My groomer wouldn't cut Bailey's topknot off so I had to do it myself! LOL!

She waited until I came to pick him up to do it so I could supervise, but she was so nervous. She ended up just trimming it slightly by the eyes, but it wasn't enough. He looked liked a Llaso Apso!

Bailey has a tiny little cowlick, but it mostly lies down flat today. Of course, he never wore a tight topknot. He always restyled his hair as soon as I let him go!


----------



## edelweiss (Apr 23, 2010)

I would love to try Kitzel w/a visor, but I am not sure it will ever happen.
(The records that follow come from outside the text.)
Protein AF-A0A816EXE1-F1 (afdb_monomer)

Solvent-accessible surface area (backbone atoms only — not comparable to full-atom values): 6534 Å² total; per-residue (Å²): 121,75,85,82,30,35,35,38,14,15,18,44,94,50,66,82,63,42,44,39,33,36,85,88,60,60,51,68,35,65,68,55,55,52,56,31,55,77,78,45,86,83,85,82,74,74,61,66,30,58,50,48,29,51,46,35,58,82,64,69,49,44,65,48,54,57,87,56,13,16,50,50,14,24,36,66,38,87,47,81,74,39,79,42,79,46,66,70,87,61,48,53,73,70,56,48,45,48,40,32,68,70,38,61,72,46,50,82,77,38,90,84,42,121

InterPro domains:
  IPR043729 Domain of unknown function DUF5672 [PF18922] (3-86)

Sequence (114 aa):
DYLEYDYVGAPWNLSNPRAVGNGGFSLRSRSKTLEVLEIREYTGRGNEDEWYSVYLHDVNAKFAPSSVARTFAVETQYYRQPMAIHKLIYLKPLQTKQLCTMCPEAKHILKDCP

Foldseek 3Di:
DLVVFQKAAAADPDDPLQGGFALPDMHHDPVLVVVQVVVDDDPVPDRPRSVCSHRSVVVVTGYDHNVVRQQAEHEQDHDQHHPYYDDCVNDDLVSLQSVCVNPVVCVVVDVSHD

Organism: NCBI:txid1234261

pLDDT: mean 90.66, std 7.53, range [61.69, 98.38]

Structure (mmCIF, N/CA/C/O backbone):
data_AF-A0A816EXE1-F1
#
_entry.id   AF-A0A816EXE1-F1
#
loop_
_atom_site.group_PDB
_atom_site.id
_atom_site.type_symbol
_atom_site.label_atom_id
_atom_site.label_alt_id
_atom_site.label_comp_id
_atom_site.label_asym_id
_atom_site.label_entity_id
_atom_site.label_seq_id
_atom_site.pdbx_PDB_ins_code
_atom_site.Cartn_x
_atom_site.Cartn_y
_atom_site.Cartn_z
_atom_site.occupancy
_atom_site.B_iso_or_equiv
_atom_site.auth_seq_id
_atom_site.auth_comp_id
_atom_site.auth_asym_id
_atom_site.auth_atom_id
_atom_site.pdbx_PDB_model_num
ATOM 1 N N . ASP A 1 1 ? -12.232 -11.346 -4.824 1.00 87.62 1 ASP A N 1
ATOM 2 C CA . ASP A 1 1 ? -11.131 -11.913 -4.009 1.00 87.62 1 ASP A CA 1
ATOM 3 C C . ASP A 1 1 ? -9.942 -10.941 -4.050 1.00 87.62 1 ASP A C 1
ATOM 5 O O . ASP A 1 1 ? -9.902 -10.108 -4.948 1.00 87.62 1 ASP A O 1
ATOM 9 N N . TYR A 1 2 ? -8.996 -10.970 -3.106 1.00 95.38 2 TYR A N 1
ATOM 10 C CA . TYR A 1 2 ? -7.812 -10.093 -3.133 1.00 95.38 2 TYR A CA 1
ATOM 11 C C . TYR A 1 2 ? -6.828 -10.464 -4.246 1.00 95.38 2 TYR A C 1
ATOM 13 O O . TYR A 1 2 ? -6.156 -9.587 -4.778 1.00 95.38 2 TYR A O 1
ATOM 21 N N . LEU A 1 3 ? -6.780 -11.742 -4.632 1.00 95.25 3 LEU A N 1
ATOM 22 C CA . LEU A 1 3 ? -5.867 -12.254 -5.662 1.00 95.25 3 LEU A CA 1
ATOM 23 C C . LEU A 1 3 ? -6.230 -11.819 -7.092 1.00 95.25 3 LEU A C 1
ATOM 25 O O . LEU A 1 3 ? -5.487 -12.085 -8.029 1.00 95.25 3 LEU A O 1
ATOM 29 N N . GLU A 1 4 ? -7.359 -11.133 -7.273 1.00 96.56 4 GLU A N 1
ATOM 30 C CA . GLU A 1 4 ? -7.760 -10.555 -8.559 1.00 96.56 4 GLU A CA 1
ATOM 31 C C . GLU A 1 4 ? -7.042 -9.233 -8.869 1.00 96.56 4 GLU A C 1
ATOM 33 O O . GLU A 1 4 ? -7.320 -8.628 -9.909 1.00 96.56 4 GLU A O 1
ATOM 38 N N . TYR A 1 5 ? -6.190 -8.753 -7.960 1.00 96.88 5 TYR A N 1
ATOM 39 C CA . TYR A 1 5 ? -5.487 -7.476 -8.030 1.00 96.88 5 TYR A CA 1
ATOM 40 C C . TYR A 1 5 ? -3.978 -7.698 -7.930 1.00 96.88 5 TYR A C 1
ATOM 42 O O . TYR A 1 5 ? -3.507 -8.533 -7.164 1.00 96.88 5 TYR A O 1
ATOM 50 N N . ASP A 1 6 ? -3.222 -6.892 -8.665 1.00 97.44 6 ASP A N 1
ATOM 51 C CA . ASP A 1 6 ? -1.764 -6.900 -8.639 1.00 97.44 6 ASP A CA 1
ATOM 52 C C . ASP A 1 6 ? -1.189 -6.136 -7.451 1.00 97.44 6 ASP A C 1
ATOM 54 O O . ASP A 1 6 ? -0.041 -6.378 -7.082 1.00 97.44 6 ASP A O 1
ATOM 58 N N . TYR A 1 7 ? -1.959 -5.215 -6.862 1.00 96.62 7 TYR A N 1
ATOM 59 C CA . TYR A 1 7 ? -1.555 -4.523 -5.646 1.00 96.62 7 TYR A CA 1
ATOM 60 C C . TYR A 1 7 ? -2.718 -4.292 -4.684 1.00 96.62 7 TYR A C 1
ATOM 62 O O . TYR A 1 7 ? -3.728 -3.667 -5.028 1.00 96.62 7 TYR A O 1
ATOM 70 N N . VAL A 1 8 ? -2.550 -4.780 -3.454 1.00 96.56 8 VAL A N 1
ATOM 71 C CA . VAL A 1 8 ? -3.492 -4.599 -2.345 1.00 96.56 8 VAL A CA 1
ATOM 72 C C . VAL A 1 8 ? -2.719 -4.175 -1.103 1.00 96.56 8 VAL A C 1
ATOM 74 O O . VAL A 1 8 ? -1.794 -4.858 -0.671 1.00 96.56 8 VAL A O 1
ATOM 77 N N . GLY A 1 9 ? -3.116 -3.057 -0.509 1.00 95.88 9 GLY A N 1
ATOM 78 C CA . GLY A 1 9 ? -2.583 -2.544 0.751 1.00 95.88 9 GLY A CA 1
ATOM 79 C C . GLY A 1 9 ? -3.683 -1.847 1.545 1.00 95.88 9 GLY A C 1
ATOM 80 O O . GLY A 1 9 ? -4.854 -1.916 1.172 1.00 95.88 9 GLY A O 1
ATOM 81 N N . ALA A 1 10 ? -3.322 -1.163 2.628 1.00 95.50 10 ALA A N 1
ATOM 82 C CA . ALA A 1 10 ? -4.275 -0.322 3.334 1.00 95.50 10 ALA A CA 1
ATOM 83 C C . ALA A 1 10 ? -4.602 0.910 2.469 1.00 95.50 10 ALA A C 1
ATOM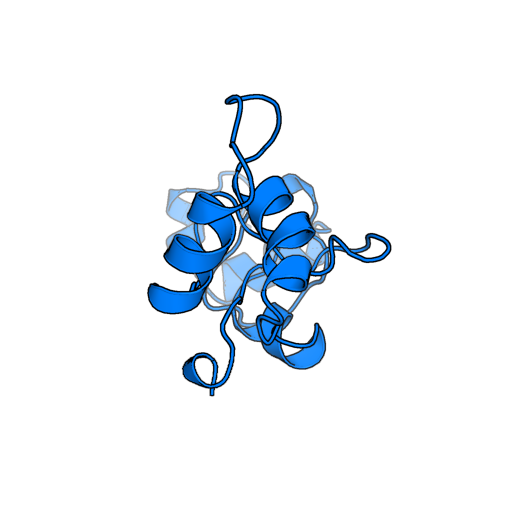 85 O O . ALA A 1 10 ? -3.692 1.533 1.920 1.00 95.50 10 ALA A O 1
ATOM 86 N N . PRO A 1 11 ? -5.879 1.289 2.310 1.00 94.56 11 PRO A N 1
ATOM 87 C CA . PRO A 1 11 ? -6.213 2.493 1.573 1.00 94.56 11 PRO A CA 1
ATOM 88 C C . PRO A 1 11 ? -5.873 3.751 2.373 1.00 94.56 11 PRO A C 1
ATOM 90 O O . PRO A 1 11 ? -6.132 3.854 3.583 1.00 94.56 11 PRO A O 1
ATOM 93 N N . TRP A 1 12 ? -5.326 4.735 1.664 1.00 93.00 12 TRP A N 1
ATOM 94 C CA . TRP A 1 12 ? -4.972 6.032 2.221 1.00 93.00 12 TRP A CA 1
ATOM 95 C C . TRP A 1 12 ? -6.002 7.107 1.849 1.00 93.00 12 TRP A C 1
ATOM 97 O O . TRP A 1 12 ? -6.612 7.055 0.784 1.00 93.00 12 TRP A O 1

With 2 legs from the hip to the ankle bone shaved down & just starting to turn white again, along w/the front left leg shaved a good 2 inches where he had the IV---well, should the top-knot trim go a-rye I am not sure how we could appear in public! :HistericalSmiley::HistericalSmiley:

Kitzel loves his new Susan Lanci carry bag---and maybe it is because he is so ashamed at his bare legs w/the tufts on the bottom! :blink:


----------



## aksm4 (Nov 28, 2011)

Oh my God Marj , that is what Becky looks like almost all day !!!! this is why i feel like cutting her off also , sick of having to fix it like 10 times a day !!!!!


----------



## edelweiss (Apr 23, 2010)

Marj, did she trip hair between the eyes to give the "huge eye" look?


----------



## maltese manica (Nov 6, 2012)

He is cute no matter what


----------



## Matilda's mommy (Jun 1, 2005)

Marj he looks like a big boy now:wub: no more baby look:wub: he is just so kissable, I am so happy you have little Bailey


----------



## zooeysmom (Aug 1, 2011)

Bailey looks *adorable *w/o the topknot! I think all Malts look just as cute and most are so much happier w/o one.


----------



## TLR (Nov 13, 2011)

Oh I love it, he looks adorable...nice job and I am sure he is happier.


----------